In Grutzmacher v. Howard County, the plaintiff was a battalion chief for the fire department, and had leadership and supervisory responsibilities over other firefighters.  In 2012, the department adopted social media and conduct policies that prohibited employees from engaging in communications that (1) involved discriminatory or harassing behavior; or (2) undermined the views of the department or county. While on-duty, the plaintiff posted the following comment to his personal Facebook page after watching a gun control debate: “Think of the satisfaction of beating a liberal to death with another liberal.” A few minutes later, another firefighter responded: “Gotta pick a fat one, those are the ‘high capacity’ ones. Oh…pick a black one, those are more ‘scary’.” The plaintiff in turn “liked” this response. After receiving complaints from other firefighters, the department directed the plaintiff to remove the post. He did so, but posted additional complaints about being required to do so.

After an initial suspension and investigation, the department terminated the plaintiff for violation of its policies, based on his approval of the racist overtones expressed in the dialog, insubordination and inconsistency with his leadership position. He sued under Section 1983, claiming violation of his First Amendment rights to free speech. The district court dismissed the suit, and the Fourth Circuit affirmed this dismissal.

The court accepted the department’s arguments that it did not violate the plaintiff’s First Amendment rights. While some of his comments may have reflected matters of public concern (gun control), they were inconsistent with his position within the department. While public employees do not relinquish their free speech rights, the employer has a countervailing interest in controlling the operations of its workplaces. In this case, the plaintiff’s social medial comments interfered with and impaired department operations based on the racial nature of the comments, as evidenced by complaints from black firefighters. The plaintiff’s leadership position within the department meant that his comments called into question his ability to fairly deal with black subordinates and members of the public.

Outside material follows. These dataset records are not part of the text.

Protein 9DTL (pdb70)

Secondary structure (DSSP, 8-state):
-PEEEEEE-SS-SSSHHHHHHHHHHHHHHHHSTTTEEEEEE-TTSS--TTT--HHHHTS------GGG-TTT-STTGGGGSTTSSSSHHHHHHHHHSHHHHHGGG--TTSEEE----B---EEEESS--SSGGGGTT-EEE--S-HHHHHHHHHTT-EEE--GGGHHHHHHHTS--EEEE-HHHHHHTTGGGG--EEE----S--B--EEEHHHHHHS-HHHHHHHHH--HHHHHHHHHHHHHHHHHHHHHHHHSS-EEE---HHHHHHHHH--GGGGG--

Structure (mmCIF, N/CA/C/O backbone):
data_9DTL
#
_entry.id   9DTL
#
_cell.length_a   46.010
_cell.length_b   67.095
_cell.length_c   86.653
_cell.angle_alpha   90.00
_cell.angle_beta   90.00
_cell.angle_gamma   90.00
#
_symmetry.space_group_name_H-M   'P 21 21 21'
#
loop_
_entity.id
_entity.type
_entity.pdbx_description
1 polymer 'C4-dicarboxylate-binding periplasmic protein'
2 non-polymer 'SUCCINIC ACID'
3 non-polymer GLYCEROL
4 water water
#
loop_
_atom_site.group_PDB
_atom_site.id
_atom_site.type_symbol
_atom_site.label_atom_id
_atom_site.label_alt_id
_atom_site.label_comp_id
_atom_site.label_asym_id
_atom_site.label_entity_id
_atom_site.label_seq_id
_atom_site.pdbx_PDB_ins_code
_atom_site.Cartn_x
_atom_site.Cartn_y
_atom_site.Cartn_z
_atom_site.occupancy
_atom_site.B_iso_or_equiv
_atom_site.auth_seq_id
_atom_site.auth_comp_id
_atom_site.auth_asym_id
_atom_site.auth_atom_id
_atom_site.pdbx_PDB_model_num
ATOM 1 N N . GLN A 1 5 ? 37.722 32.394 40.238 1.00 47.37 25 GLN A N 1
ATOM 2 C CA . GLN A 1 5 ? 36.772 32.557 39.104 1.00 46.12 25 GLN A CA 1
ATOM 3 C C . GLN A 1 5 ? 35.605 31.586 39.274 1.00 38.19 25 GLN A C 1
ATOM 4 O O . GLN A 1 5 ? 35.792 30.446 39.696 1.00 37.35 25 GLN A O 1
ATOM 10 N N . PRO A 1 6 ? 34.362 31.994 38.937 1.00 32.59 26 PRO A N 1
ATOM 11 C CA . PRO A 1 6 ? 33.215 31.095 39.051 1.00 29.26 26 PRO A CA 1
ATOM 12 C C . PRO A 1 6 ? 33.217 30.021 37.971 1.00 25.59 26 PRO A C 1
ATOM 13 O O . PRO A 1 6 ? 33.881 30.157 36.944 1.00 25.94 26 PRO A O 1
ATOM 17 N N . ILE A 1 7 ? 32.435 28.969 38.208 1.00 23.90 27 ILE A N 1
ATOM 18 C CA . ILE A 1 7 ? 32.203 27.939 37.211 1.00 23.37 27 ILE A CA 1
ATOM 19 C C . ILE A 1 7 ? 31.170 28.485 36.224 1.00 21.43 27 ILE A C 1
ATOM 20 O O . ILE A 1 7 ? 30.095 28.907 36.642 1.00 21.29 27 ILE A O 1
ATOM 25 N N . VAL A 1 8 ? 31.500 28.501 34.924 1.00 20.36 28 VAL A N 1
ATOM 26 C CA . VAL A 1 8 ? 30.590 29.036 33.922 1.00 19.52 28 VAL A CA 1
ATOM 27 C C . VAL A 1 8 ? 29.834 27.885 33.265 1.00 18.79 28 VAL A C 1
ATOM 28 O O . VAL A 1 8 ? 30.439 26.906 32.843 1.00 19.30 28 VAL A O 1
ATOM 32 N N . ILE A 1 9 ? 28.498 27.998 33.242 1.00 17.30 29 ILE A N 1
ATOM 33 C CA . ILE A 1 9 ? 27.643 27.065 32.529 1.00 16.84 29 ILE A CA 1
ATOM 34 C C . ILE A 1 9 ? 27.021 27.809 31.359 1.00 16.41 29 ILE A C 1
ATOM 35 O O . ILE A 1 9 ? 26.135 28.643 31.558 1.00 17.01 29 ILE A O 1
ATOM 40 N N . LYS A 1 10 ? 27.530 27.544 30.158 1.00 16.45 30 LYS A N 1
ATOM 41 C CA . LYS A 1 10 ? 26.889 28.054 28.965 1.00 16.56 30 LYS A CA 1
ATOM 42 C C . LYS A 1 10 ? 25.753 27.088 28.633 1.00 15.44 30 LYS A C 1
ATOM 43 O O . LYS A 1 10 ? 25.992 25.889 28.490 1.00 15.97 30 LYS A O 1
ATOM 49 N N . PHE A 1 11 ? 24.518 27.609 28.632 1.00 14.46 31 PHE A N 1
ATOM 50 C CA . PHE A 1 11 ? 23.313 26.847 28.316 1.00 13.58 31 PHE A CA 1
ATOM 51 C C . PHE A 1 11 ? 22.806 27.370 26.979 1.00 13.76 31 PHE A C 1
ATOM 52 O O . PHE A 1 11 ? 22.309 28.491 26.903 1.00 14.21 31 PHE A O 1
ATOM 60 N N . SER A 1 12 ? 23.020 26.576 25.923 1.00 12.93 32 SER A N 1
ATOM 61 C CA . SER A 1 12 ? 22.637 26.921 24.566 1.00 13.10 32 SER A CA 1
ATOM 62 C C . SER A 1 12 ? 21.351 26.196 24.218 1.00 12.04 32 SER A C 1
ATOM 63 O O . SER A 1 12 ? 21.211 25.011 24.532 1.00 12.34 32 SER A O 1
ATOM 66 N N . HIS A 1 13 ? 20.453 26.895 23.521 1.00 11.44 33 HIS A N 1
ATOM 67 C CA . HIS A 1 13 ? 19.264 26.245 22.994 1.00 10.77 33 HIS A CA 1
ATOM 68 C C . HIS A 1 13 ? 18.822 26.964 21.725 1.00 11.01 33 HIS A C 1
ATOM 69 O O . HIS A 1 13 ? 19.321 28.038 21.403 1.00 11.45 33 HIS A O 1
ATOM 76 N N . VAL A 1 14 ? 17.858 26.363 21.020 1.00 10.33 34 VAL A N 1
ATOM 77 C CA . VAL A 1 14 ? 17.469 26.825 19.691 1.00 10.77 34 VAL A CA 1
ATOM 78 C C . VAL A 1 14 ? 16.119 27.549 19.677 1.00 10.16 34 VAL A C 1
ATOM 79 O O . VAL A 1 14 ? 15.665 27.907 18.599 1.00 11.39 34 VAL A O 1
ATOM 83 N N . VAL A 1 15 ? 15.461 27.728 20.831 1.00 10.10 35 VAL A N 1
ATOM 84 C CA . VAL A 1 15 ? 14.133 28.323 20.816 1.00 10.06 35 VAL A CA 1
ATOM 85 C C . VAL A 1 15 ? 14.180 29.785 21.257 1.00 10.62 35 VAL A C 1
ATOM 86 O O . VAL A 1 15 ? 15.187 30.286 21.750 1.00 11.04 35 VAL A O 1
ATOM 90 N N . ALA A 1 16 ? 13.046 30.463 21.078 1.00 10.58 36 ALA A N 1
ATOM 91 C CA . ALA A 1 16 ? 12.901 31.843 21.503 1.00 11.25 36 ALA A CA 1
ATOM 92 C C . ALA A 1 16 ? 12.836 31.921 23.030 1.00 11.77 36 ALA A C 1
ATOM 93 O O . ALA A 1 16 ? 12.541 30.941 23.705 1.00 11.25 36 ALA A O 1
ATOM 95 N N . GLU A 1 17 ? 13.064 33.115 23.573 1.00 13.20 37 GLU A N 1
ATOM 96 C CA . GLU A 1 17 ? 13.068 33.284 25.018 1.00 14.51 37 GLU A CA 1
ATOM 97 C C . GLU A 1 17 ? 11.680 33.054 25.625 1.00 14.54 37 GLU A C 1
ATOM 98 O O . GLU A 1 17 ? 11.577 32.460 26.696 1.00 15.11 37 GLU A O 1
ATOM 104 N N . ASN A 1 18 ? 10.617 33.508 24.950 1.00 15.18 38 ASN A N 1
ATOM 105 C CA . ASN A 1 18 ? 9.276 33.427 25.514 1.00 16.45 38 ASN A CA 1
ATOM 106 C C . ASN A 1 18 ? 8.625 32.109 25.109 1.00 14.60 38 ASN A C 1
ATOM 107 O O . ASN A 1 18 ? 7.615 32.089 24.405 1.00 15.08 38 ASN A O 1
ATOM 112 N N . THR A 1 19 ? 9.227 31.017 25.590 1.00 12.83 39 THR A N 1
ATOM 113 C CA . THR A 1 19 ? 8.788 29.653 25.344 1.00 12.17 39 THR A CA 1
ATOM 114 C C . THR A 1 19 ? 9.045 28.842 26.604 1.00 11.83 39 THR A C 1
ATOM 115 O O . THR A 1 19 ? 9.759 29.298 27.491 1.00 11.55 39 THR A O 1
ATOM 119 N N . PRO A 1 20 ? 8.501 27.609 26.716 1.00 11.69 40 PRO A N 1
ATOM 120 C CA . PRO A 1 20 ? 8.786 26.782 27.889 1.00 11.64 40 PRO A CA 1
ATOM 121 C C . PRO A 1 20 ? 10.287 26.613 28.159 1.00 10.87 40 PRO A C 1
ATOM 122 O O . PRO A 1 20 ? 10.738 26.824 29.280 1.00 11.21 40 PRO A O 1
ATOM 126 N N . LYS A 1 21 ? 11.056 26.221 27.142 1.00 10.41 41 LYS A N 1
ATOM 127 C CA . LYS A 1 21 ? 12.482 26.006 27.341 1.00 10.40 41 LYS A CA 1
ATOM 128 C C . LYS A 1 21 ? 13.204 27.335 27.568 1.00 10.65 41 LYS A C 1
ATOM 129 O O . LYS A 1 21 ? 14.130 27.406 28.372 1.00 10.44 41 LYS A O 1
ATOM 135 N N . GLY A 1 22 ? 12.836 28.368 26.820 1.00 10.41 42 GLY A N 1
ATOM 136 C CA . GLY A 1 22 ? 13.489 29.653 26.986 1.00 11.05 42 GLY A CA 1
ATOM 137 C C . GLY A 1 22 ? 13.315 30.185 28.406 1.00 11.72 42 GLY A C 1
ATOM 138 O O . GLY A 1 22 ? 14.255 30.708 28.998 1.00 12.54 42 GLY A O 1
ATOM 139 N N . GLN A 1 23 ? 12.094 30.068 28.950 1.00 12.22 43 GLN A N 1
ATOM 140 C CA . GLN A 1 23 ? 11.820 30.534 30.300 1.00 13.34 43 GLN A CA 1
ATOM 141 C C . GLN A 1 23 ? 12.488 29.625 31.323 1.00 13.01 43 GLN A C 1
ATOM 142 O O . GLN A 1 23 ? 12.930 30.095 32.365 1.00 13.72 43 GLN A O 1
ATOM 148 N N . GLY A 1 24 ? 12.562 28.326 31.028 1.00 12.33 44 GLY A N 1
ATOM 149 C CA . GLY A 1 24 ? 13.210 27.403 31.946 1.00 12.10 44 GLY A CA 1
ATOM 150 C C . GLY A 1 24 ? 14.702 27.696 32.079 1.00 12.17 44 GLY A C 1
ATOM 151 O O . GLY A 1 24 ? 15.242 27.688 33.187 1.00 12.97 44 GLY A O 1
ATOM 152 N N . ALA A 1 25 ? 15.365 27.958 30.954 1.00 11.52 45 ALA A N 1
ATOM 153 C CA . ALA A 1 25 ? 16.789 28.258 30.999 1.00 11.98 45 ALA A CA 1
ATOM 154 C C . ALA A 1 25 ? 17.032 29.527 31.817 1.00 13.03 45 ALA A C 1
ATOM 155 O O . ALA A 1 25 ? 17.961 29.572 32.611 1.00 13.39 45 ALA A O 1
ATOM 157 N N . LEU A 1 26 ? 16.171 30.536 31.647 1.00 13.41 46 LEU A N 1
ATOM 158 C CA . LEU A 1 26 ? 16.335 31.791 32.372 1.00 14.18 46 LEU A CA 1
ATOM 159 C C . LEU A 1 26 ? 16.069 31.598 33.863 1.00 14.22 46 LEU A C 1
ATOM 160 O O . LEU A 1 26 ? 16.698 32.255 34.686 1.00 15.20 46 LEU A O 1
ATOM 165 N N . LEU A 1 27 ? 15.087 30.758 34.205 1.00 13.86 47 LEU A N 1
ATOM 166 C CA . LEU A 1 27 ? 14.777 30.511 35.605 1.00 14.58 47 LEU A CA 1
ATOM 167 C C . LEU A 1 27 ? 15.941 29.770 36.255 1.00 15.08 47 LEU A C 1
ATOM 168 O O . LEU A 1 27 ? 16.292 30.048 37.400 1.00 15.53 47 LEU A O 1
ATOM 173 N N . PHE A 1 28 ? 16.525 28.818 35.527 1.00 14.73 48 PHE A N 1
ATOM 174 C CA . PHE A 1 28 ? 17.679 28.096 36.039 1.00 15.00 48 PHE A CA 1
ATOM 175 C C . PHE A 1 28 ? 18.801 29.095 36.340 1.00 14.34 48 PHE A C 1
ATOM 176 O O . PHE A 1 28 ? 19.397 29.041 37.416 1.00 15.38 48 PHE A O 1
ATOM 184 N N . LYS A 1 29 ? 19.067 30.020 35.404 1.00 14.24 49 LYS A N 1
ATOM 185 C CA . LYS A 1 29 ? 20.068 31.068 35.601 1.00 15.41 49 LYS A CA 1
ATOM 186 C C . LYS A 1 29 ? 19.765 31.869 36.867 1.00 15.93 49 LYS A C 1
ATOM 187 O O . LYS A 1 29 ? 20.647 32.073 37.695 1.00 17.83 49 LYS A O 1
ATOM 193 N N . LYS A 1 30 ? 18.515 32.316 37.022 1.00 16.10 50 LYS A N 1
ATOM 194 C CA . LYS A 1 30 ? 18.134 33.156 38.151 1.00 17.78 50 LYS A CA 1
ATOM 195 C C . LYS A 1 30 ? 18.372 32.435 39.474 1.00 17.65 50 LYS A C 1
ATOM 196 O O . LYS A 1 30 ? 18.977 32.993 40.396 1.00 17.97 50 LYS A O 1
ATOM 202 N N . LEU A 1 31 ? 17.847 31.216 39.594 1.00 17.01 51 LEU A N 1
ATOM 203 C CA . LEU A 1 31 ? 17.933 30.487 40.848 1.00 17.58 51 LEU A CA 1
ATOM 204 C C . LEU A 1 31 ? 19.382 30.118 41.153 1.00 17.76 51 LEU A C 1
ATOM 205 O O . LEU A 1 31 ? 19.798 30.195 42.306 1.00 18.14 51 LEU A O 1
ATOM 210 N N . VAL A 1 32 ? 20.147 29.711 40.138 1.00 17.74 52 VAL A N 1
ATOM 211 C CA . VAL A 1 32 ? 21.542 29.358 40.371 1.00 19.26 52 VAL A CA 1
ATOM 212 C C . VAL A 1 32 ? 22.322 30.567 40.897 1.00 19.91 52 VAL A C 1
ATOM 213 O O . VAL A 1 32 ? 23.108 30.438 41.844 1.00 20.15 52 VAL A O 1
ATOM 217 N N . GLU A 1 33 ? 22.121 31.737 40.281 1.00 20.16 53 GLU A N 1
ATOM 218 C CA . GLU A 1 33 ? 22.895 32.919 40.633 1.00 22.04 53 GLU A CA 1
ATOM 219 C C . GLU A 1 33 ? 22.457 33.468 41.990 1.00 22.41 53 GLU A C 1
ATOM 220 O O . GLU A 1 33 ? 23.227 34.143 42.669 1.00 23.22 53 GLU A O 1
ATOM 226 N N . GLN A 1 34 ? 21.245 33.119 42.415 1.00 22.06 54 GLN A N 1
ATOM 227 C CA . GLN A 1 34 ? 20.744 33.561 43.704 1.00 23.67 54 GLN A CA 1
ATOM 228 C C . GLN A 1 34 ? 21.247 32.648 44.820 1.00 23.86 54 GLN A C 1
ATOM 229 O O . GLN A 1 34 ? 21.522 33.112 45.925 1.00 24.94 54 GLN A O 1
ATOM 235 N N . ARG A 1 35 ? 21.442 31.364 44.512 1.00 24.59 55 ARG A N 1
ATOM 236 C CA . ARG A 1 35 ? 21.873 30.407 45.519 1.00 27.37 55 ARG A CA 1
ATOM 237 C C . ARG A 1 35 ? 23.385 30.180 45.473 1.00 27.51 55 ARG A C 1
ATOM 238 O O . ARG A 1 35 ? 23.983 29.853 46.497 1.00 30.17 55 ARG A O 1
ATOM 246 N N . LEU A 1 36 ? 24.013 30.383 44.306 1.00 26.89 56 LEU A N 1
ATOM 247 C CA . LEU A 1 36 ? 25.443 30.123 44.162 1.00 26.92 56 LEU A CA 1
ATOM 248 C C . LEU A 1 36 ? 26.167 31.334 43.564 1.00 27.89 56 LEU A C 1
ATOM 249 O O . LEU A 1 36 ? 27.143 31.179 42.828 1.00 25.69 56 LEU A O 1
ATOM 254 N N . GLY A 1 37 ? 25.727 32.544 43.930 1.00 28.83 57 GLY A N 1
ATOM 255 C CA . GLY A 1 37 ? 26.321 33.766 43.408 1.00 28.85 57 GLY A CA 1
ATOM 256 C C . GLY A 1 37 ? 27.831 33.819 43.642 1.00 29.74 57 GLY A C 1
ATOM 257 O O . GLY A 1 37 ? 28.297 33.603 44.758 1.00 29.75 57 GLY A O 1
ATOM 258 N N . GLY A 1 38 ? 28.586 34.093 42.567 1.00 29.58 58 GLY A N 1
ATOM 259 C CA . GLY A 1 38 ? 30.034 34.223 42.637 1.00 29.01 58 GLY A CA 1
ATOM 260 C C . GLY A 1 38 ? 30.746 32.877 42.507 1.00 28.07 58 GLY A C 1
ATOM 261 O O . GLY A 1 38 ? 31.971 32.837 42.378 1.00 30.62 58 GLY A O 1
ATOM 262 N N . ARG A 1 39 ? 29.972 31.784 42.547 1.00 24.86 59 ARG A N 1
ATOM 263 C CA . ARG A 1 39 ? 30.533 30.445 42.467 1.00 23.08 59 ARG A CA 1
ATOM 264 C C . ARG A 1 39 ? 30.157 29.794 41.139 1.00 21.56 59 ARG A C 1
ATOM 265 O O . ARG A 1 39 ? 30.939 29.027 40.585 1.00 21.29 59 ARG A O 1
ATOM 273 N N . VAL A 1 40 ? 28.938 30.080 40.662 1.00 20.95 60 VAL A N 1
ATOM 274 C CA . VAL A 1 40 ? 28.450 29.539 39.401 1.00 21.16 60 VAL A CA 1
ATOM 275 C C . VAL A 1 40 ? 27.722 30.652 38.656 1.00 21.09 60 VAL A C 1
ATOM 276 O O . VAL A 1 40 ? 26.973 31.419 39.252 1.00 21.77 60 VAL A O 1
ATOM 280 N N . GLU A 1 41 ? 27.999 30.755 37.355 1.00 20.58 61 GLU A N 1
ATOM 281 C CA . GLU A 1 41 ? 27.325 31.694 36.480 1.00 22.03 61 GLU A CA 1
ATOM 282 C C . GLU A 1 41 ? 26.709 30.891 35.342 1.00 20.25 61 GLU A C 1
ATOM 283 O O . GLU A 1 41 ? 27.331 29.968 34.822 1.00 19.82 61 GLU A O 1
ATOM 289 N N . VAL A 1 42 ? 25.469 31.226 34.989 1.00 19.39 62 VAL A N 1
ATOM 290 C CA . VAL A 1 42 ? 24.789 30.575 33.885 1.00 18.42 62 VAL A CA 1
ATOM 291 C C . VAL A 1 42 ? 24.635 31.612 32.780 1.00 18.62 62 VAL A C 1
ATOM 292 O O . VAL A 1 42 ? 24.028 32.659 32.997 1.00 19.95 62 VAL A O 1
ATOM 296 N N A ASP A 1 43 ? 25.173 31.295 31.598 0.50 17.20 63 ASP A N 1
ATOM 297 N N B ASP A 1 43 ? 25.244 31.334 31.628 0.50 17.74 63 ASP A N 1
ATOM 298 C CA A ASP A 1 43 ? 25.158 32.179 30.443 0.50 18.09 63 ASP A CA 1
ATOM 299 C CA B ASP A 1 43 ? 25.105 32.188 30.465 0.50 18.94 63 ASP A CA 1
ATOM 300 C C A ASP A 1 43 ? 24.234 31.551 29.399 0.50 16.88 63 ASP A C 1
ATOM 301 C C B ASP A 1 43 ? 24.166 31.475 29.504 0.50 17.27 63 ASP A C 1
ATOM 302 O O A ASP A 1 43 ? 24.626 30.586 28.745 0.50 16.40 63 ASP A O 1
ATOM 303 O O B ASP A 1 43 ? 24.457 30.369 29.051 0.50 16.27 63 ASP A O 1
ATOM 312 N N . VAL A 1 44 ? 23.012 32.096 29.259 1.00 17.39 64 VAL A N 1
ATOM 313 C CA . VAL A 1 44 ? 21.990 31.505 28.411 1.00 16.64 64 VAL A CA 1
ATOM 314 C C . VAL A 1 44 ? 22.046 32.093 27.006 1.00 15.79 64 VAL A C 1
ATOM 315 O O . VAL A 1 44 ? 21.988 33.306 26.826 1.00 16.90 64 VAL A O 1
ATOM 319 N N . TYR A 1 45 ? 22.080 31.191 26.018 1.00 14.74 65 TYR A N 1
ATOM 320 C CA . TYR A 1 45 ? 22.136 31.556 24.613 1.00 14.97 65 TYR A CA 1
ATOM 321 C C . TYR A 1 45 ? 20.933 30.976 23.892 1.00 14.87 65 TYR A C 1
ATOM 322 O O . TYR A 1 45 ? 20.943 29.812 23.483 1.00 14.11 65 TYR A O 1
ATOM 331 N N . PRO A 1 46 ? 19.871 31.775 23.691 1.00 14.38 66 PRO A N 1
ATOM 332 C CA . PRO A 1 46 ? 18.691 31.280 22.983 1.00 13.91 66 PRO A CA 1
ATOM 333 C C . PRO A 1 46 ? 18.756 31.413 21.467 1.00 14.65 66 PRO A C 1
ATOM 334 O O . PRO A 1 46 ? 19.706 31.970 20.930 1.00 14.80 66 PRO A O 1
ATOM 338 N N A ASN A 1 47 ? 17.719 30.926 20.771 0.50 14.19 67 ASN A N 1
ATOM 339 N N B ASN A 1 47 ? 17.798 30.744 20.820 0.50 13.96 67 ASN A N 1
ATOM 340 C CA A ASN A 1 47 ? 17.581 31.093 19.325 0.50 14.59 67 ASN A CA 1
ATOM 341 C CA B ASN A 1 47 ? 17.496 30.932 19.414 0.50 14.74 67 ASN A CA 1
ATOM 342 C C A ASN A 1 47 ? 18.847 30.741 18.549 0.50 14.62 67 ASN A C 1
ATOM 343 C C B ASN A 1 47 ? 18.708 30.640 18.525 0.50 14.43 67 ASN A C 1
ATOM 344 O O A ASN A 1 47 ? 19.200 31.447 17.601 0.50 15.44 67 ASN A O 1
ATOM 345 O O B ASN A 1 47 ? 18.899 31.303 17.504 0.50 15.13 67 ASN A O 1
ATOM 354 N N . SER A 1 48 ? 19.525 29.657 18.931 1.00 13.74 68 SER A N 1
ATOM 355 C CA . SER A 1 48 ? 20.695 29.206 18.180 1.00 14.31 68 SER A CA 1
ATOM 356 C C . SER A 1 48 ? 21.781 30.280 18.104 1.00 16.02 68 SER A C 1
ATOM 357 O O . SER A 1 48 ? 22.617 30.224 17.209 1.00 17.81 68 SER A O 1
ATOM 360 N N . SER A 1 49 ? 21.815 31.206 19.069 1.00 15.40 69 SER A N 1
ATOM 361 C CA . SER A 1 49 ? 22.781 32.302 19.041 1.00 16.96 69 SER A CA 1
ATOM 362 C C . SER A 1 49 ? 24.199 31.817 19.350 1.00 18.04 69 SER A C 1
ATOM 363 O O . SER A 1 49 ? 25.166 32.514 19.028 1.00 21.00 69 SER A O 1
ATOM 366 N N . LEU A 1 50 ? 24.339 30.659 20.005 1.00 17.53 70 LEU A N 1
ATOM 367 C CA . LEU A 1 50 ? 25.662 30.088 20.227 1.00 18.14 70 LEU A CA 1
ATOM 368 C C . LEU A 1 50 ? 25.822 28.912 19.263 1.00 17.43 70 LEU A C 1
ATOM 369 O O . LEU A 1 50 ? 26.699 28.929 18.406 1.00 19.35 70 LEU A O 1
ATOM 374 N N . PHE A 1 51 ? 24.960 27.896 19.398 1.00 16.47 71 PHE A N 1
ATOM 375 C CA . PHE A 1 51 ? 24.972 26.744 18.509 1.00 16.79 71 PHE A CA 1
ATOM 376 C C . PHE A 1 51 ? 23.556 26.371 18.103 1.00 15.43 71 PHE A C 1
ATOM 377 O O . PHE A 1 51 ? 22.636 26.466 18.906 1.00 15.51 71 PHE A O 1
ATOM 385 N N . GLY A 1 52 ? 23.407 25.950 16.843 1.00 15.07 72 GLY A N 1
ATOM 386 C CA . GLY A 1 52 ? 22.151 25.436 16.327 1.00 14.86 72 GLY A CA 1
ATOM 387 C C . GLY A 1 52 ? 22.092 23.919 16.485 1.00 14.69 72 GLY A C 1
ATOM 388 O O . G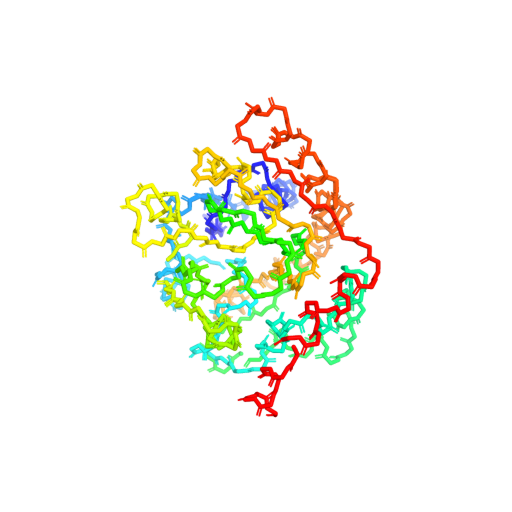LY A 1 52 ? 23.002 23.305 17.047 1.00 14.24 72 GLY A O 1
ATOM 389 N N . ASP A 1 53 ? 21.005 23.334 15.979 1.00 14.20 73 ASP A N 1
ATOM 390 C CA . ASP A 1 53 ? 20.754 21.904 16.043 1.00 15.15 73 ASP A CA 1
ATOM 391 C C . ASP A 1 53 ? 21.923 21.075 15.528 1.00 15.99 73 ASP A C 1
ATOM 392 O O . ASP A 1 53 ? 22.216 20.018 16.085 1.00 15.85 73 ASP A O 1
ATOM 397 N N . GLY A 1 54 ? 22.542 21.540 14.442 1.00 16.37 74 GLY A N 1
ATOM 398 C CA . GLY A 1 54 ? 23.538 20.757 13.732 1.00 18.80 74 GLY A CA 1
ATOM 399 C C . GLY A 1 54 ? 24.895 20.694 14.428 1.00 20.53 74 GLY A C 1
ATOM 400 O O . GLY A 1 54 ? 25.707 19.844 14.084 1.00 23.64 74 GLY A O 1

The Fourth Circuit also noted the fact that the comments were made on-duty, and that the plaintiff continued his defiant behavior after being counseled about the consequences of his actions. Paramilitary organizations such as fire departments have an increased interest in maintaining discipline and the chain of command. The county subsequently amended its social media policy to remove the broad language about comments inconsistent with its interests. However, this decision demonstrates that with more narrowly drawn policies, public employers maintain the ability to discipline employees for social media behavior that proves truly disruptive to their operations.